Seen Égal-e, Seen Égalité suggère de créer un contrat spécial d’apprentissage, subventionné par l’État, pour les entrepreneurs qui forment et emploient des jeunes.
Il faudra imposer 16 mois de travail en région, pour les nouvelles recrues de la fonction publique. Assurer l’extension universelle de services de base et une garantie d’emploi contractuelle par le gouvernement, pour éradiquer le chômage et le sous-emploi. Nous ciblerons d’abord, les zones les plus déshéritées, afin de décourager l’exode rural et le décrochage dans l’informel et l’exil.
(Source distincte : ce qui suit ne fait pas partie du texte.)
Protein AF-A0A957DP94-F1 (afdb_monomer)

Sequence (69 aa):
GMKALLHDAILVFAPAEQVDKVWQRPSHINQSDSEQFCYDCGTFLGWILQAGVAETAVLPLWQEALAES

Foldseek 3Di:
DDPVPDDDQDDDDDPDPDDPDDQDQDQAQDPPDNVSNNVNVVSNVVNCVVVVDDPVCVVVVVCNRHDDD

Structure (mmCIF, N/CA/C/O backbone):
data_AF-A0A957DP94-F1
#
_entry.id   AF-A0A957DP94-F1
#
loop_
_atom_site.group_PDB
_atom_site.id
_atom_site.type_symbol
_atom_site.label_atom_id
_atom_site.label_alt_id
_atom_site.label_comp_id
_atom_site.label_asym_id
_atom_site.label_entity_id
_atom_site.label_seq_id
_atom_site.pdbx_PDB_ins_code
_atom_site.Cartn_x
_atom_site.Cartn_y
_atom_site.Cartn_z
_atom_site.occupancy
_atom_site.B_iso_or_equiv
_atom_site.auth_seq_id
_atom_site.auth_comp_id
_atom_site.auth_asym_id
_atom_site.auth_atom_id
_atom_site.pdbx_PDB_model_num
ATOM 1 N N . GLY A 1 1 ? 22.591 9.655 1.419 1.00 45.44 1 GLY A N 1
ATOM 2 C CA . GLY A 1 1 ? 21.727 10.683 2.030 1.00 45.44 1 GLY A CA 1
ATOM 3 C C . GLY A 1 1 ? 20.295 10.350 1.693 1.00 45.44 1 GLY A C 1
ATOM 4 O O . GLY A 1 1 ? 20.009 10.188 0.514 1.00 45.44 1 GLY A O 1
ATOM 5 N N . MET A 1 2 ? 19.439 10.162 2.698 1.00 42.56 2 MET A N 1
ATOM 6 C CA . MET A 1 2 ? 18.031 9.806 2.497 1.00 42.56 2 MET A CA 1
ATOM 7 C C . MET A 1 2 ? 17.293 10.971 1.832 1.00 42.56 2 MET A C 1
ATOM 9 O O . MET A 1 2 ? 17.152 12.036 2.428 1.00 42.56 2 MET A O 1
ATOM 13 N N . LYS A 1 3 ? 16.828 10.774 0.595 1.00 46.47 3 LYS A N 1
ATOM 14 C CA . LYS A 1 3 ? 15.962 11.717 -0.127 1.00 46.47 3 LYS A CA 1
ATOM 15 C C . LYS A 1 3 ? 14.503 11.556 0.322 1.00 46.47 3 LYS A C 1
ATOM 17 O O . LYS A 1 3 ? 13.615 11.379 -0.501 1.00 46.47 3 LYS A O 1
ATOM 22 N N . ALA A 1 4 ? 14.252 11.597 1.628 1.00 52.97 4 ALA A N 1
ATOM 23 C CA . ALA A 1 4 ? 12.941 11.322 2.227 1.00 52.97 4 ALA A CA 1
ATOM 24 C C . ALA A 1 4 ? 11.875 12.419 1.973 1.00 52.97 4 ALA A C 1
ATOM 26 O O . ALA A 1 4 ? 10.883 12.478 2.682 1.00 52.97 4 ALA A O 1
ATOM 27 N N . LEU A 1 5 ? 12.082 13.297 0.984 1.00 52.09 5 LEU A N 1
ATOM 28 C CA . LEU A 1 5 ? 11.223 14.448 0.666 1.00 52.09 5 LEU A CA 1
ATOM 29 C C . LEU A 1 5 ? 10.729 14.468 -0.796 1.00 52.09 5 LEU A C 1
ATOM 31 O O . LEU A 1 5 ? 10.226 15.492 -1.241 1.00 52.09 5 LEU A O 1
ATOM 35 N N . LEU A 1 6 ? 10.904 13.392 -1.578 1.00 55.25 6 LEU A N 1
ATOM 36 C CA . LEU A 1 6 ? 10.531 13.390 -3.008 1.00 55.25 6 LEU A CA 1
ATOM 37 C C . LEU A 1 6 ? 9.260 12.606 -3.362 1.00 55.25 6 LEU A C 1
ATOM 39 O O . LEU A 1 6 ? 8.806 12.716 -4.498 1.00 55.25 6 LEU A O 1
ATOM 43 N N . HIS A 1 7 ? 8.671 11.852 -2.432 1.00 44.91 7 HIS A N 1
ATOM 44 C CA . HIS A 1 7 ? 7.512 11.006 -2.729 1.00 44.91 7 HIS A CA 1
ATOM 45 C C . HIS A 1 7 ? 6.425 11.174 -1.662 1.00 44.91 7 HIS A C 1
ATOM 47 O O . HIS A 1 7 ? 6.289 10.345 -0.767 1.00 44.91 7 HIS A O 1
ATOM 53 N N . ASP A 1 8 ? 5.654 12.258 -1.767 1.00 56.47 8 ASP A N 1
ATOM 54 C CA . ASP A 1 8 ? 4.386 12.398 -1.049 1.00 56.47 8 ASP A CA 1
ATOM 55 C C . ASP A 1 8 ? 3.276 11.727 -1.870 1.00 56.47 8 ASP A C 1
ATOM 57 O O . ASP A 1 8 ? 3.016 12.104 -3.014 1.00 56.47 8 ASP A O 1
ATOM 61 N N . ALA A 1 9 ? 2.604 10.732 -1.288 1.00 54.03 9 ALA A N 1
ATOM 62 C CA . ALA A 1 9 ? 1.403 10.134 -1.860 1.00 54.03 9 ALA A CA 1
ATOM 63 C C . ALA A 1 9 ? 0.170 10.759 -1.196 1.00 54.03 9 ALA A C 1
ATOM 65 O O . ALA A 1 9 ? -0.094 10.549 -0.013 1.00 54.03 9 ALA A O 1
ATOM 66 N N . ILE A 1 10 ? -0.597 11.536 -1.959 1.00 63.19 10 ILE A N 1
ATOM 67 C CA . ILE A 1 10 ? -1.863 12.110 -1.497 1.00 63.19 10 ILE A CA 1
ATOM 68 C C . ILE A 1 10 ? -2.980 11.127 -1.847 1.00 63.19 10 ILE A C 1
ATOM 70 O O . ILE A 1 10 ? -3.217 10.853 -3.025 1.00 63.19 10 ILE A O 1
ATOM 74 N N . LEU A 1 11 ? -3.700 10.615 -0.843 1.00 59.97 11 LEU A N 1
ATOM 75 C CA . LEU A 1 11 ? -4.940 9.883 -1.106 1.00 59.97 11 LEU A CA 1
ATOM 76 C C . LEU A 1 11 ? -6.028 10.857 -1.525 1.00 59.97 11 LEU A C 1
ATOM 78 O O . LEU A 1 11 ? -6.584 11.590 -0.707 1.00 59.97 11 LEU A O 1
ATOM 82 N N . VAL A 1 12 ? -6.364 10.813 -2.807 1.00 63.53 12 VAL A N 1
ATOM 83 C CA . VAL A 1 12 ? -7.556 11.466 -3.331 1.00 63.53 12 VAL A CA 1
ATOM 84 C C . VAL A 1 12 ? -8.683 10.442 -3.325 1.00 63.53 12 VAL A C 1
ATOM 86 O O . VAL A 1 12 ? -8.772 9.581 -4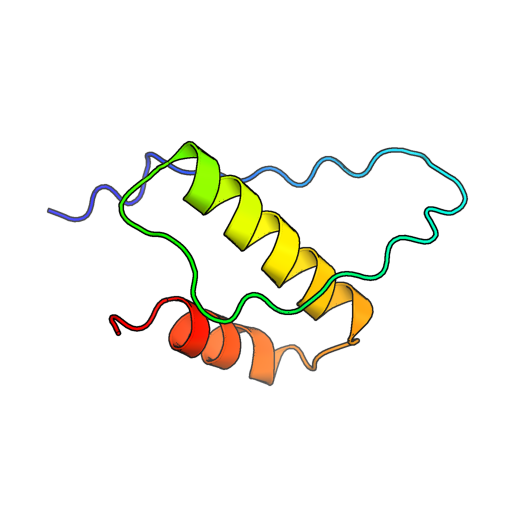.199 1.00 63.53 12 VAL A O 1
ATOM 89 N N . PHE A 1 13 ? -9.546 10.523 -2.316 1.00 58.47 13 PHE A N 1
ATOM 90 C CA . PHE A 1 13 ? -10.798 9.778 -2.313 1.00 58.47 13 PHE A CA 1
ATOM 91 C C . PHE A 1 13 ? -11.748 10.424 -3.324 1.00 58.47 13 PHE A C 1
ATOM 93 O O . PHE A 1 13 ? -12.181 11.562 -3.143 1.00 58.47 13 PHE A O 1
ATOM 100 N N . ALA A 1 14 ? -12.053 9.716 -4.411 1.00 60.78 14 ALA A N 1
ATOM 101 C CA . ALA A 1 14 ? -13.115 10.137 -5.312 1.00 60.78 14 ALA A CA 1
ATOM 10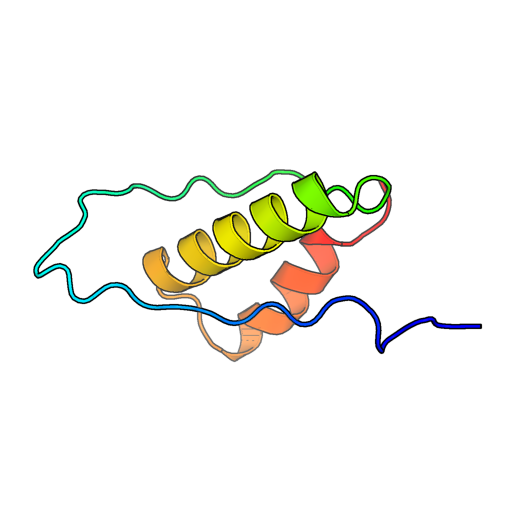2 C C . ALA A 1 14 ? -14.472 9.973 -4.599 1.00 60.78 14 ALA A C 1
ATOM 104 O O . ALA A 1 14 ? -14.687 8.937 -3.962 1.00 60.78 14 ALA A O 1
ATOM 105 N N . PRO A 1 15 ? -15.398 10.943 -4.708 1.00 53.69 15 PRO A N 1
ATOM 106 C CA . PRO A 1 15 ? -16.758 10.801 -4.203 1.00 53.69 15 PRO A CA 1
ATOM 107 C C . PRO A 1 15 ? -17.531 9.852 -5.126 1.00 53.69 15 PRO A C 1
ATOM 109 O O . PRO A 1 15 ? -18.291 10.273 -5.992 1.00 53.69 15 PRO A O 1
ATOM 112 N N . ALA A 1 16 ? -17.282 8.557 -4.987 1.00 62.53 16 ALA A N 1
ATOM 113 C CA . ALA A 1 16 ? -18.076 7.501 -5.593 1.00 62.53 16 ALA A CA 1
ATOM 114 C C . ALA A 1 16 ? -18.824 6.785 -4.466 1.00 62.53 16 ALA A C 1
ATOM 116 O O . ALA A 1 16 ? -18.204 6.407 -3.474 1.00 62.53 16 ALA A O 1
ATOM 117 N N . GLU A 1 17 ? -20.143 6.613 -4.605 1.00 62.19 17 GLU A N 1
ATOM 118 C CA . GLU A 1 17 ? -20.974 5.946 -3.585 1.00 62.19 17 GLU A CA 1
ATOM 119 C C . GLU A 1 17 ? -20.488 4.521 -3.288 1.00 62.19 17 GLU A C 1
ATOM 121 O O . GLU A 1 17 ? -20.533 4.077 -2.144 1.00 62.19 17 GLU A O 1
ATOM 126 N N . GLN A 1 18 ? -19.965 3.829 -4.302 1.00 59.19 18 GLN A N 1
ATOM 127 C CA . GLN A 1 18 ? -19.304 2.540 -4.157 1.00 59.19 18 GLN A CA 1
ATOM 128 C C . GLN A 1 18 ? -18.435 2.268 -5.384 1.00 59.19 18 GLN A C 1
ATOM 130 O O . GLN A 1 18 ? -18.872 2.440 -6.521 1.00 59.19 18 GLN A O 1
ATOM 135 N N . VAL A 1 19 ? -17.200 1.829 -5.157 1.00 63.56 19 VAL A N 1
ATOM 136 C CA . VAL A 1 19 ? -16.371 1.224 -6.200 1.00 63.56 19 VAL A CA 1
ATOM 137 C C . VAL A 1 19 ? -16.165 -0.225 -5.788 1.00 63.56 19 VAL A C 1
ATOM 139 O O . VAL A 1 19 ? -15.515 -0.474 -4.773 1.00 63.56 19 VAL A O 1
ATOM 142 N N . ASP A 1 20 ? -16.689 -1.172 -6.570 1.00 68.88 20 ASP A N 1
ATOM 143 C CA . ASP A 1 20 ? -16.426 -2.611 -6.410 1.00 68.88 20 ASP A CA 1
ATOM 144 C C . ASP A 1 20 ? -14.992 -2.935 -6.856 1.00 68.88 20 ASP A C 1
ATOM 146 O O . ASP A 1 20 ? -14.740 -3.647 -7.829 1.00 68.88 20 ASP A O 1
ATOM 150 N N . LYS A 1 21 ? -14.011 -2.346 -6.171 1.00 75.69 21 LYS A N 1
ATOM 151 C CA . LYS A 1 21 ? -12.596 -2.600 -6.405 1.00 75.69 21 LYS A CA 1
ATOM 152 C C . LYS 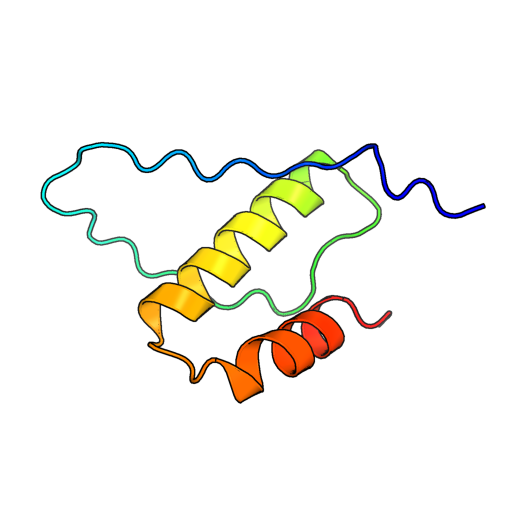A 1 21 ? -12.077 -3.529 -5.324 1.00 75.69 21 LYS A C 1
ATOM 154 O O . LYS A 1 21 ? -12.007 -3.154 -4.160 1.00 75.69 21 LYS A O 1
ATOM 159 N N . VAL A 1 22 ? -11.667 -4.723 -5.741 1.00 84.81 22 VAL A N 1
ATOM 160 C CA . VAL A 1 22 ? -10.922 -5.655 -4.895 1.00 84.81 22 VAL A CA 1
ATOM 161 C C . VAL A 1 22 ? -9.437 -5.336 -5.028 1.00 84.81 22 VAL A C 1
ATOM 163 O O . VAL A 1 22 ? -8.829 -5.579 -6.072 1.00 84.81 22 VAL A O 1
ATOM 166 N N . TRP A 1 23 ? -8.847 -4.785 -3.974 1.00 89.00 23 TRP A N 1
ATOM 167 C CA . TRP A 1 23 ? -7.418 -4.506 -3.904 1.00 89.00 23 TRP A CA 1
ATOM 168 C C . TRP A 1 23 ? -6.647 -5.792 -3.600 1.00 89.00 23 TRP A C 1
ATOM 170 O O . TRP A 1 23 ? -6.868 -6.444 -2.579 1.00 89.00 23 TRP A O 1
ATOM 180 N N . GLN A 1 24 ? -5.747 -6.171 -4.504 1.00 91.00 24 GLN A N 1
ATOM 181 C 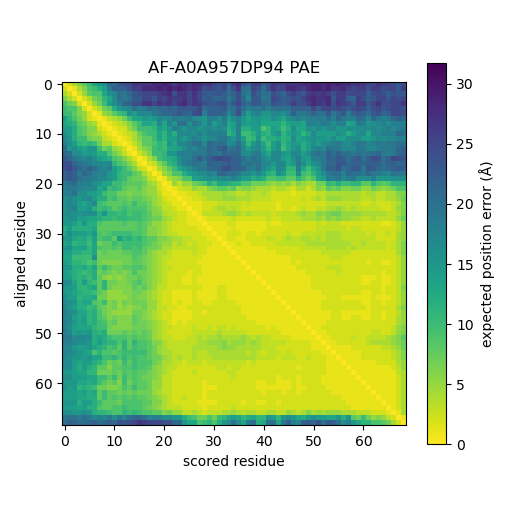CA . GLN A 1 24 ? -4.824 -7.287 -4.307 1.00 91.00 24 GLN A CA 1
ATOM 182 C C . GLN A 1 24 ? -3.608 -6.795 -3.522 1.00 91.00 24 GLN A C 1
ATOM 184 O O . GLN A 1 24 ? -3.101 -5.711 -3.802 1.00 91.00 24 GLN A O 1
ATOM 189 N N . ARG A 1 25 ? -3.114 -7.591 -2.568 1.00 92.50 25 ARG A N 1
ATOM 190 C CA . ARG A 1 25 ? -1.864 -7.274 -1.869 1.00 92.50 25 ARG A CA 1
ATOM 191 C C . ARG A 1 25 ? -0.688 -7.428 -2.850 1.00 92.50 25 ARG A C 1
ATOM 193 O O . ARG A 1 25 ? -0.475 -8.550 -3.312 1.00 92.50 25 ARG A O 1
ATOM 200 N N . PRO A 1 26 ? 0.087 -6.373 -3.161 1.00 90.31 26 PRO A N 1
ATOM 201 C CA . PRO A 1 26 ? 1.331 -6.528 -3.909 1.00 90.31 26 PRO A CA 1
ATOM 202 C C . PRO A 1 26 ? 2.331 -7.376 -3.115 1.00 90.31 26 PRO A C 1
ATOM 204 O O . PRO A 1 26 ? 2.412 -7.274 -1.890 1.00 90.31 26 PRO A O 1
ATOM 207 N N . SER A 1 27 ? 3.093 -8.220 -3.812 1.00 86.56 27 SER A N 1
ATOM 208 C CA . SER A 1 27 ? 4.116 -9.074 -3.197 1.00 86.56 27 SER A CA 1
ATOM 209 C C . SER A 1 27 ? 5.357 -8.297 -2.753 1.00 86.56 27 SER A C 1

Pour ce faire, en raison de 200 milliards par année sur 5 ans, un vaste programme d’emploi jeunesse sera entrepris, et le secteur privé nationaliste associé en partenariat, pour la résorption du chômage et du sous-emploi. Dans prioritairement l’économie sociale, l’administration, le secteur de la santé, le secteur de l’eau, le secteur ferroviaire, la gestion hydraulique, l’agriculture (les terres pionnières, l’aménagement, le renouvellement et la fertilisation des sols, le contrôle des parasites), l’aménagement urbain, périurbain, rural et communautaire, la défense civile et nationale, les petites et moyennes entreprises de production et de vente de services, la structuration du secteur informel et de l’artisanat- recyclage, réparation, fabrication, la réutilisation -, l’habitat, la promotion de l’emploi féminin, les garderies et jardin d’enfants, la transition vers l’économie verte soit par le verdissement et les énergies renouvelables, ou la purification de l’air et de l’eau, le virage technologique, les industries culturelles…
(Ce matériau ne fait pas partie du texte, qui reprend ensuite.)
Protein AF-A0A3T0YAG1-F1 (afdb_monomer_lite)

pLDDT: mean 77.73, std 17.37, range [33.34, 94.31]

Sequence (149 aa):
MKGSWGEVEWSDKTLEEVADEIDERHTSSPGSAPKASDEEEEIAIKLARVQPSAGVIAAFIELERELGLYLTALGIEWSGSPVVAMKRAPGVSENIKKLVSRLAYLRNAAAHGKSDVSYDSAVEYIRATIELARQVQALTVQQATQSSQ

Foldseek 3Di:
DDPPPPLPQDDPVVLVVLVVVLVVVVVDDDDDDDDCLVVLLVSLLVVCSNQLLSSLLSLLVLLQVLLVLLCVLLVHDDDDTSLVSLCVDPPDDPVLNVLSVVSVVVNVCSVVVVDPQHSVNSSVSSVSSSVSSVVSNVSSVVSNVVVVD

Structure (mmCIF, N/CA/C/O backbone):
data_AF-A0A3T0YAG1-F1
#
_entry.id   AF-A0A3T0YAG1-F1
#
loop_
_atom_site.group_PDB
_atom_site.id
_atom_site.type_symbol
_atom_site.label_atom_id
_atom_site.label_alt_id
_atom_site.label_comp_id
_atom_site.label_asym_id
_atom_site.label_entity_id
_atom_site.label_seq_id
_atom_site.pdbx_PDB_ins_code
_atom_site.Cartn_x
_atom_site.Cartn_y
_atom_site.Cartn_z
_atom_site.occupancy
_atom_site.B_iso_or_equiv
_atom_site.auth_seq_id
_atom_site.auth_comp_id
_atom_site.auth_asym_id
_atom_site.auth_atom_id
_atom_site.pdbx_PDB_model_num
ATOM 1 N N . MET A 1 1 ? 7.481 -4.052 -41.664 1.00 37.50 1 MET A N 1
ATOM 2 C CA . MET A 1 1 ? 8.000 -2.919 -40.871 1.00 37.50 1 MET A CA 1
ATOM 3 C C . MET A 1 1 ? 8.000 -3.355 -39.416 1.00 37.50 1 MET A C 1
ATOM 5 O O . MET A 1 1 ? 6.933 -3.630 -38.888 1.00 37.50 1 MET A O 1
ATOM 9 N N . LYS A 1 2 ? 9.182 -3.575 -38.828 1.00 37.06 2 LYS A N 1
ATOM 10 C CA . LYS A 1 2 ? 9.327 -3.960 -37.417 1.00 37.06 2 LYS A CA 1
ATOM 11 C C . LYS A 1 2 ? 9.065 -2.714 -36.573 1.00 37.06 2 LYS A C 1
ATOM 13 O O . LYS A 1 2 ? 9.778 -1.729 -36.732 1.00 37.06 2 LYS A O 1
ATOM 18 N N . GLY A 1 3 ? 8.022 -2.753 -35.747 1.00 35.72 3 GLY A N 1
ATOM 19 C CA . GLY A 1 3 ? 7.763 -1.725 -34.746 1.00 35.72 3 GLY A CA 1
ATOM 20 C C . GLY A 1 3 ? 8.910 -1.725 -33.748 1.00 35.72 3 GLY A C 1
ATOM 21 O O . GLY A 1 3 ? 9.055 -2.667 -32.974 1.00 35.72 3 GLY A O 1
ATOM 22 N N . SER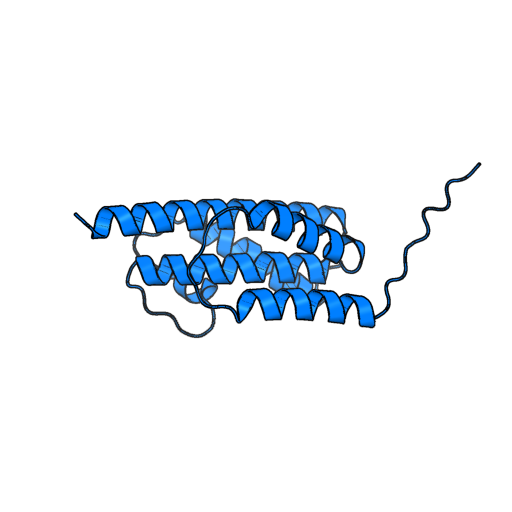 A 1 4 ? 9.752 -0.701 -33.832 1.00 37.78 4 SER A N 1
ATOM 23 C CA . SER A 1 4 ? 10.697 -0.354 -32.782 1.00 37.78 4 SER A CA 1
ATOM 24 C C . SER A 1 4 ? 9.872 0.133 -31.598 1.00 37.78 4 SER A C 1
ATOM 26 O O . SER A 1 4 ? 9.545 1.314 -31.514 1.00 37.78 4 SER A O 1
ATOM 28 N N . TRP A 1 5 ? 9.487 -0.782 -30.711 1.00 38.25 5 TRP A N 1
ATOM 29 C CA . TRP A 1 5 ? 9.132 -0.422 -29.346 1.00 38.25 5 TRP A CA 1
ATOM 30 C C . TRP A 1 5 ? 10.446 -0.025 -28.695 1.00 38.25 5 TRP A C 1
ATOM 32 O O . TRP A 1 5 ? 11.161 -0.871 -28.170 1.00 38.25 5 TRP A O 1
ATOM 42 N N . GLY A 1 6 ? 10.832 1.238 -28.891 1.00 33.34 6 GLY A N 1
ATOM 43 C CA . GLY A 1 6 ? 11.942 1.810 -28.157 1.00 33.34 6 GLY A CA 1
ATOM 44 C C . GLY A 1 6 ? 11.640 1.587 -26.687 1.00 33.34 6 GLY A C 1
ATOM 45 O O . GLY A 1 6 ? 10.617 2.065 -26.197 1.00 33.34 6 GLY A O 1
ATOM 46 N N . GLU A 1 7 ? 12.482 0.800 -26.027 1.00 38.72 7 GLU A N 1
ATOM 47 C CA . GLU A 1 7 ? 12.652 0.892 -24.589 1.00 38.72 7 GLU A CA 1
ATOM 48 C C . GLU A 1 7 ? 12.920 2.374 -24.332 1.00 38.72 7 GLU A C 1
ATOM 50 O O . GLU A 1 7 ? 13.957 2.913 -24.717 1.00 38.72 7 GLU A O 1
ATOM 55 N N . VAL A 1 8 ? 11.899 3.082 -23.853 1.00 43.47 8 VAL A N 1
ATOM 56 C CA . VAL A 1 8 ? 12.059 4.468 -23.440 1.00 43.47 8 VAL A CA 1
ATOM 57 C C . VAL A 1 8 ? 12.910 4.369 -22.186 1.00 43.47 8 VAL A C 1
ATOM 59 O O . VAL A 1 8 ? 12.406 4.020 -21.125 1.00 43.47 8 VAL A O 1
ATOM 62 N N . GLU A 1 9 ? 14.216 4.559 -22.333 1.00 44.88 9 GLU A N 1
ATOM 63 C CA . GLU A 1 9 ? 15.128 4.759 -21.215 1.00 44.88 9 GLU A CA 1
ATOM 64 C C . GLU A 1 9 ? 14.734 6.096 -20.584 1.00 44.88 9 GLU A C 1
ATOM 66 O O . GLU A 1 9 ? 15.046 7.172 -21.100 1.00 44.88 9 GLU A O 1
ATOM 71 N N . TRP A 1 10 ? 13.947 6.046 -19.515 1.00 47.81 10 TRP A N 1
ATOM 72 C CA . TRP A 1 10 ? 13.672 7.241 -18.733 1.00 47.81 10 TRP A CA 1
ATOM 73 C C . TRP A 1 10 ? 14.867 7.485 -17.812 1.00 47.81 10 TRP A C 1
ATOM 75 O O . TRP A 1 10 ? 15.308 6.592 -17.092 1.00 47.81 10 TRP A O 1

Nous développerons dans un sursaut écologique, une politique du sport de masse, épanouissante, valorisant les atouts de la jeunesse, mais ouverte à tous les pans de la société. Nous solliciterons les expertises pour l’avènement des États généraux du sport et de la culture. Un centre national du sport, regroupant toutes les disciplines, sera subventionné et veillera autant par l’égalité des genres et générations à l’épanouissement des sportifs de haut niveau que ceux des quartiers populaires et leurs installations de proximité.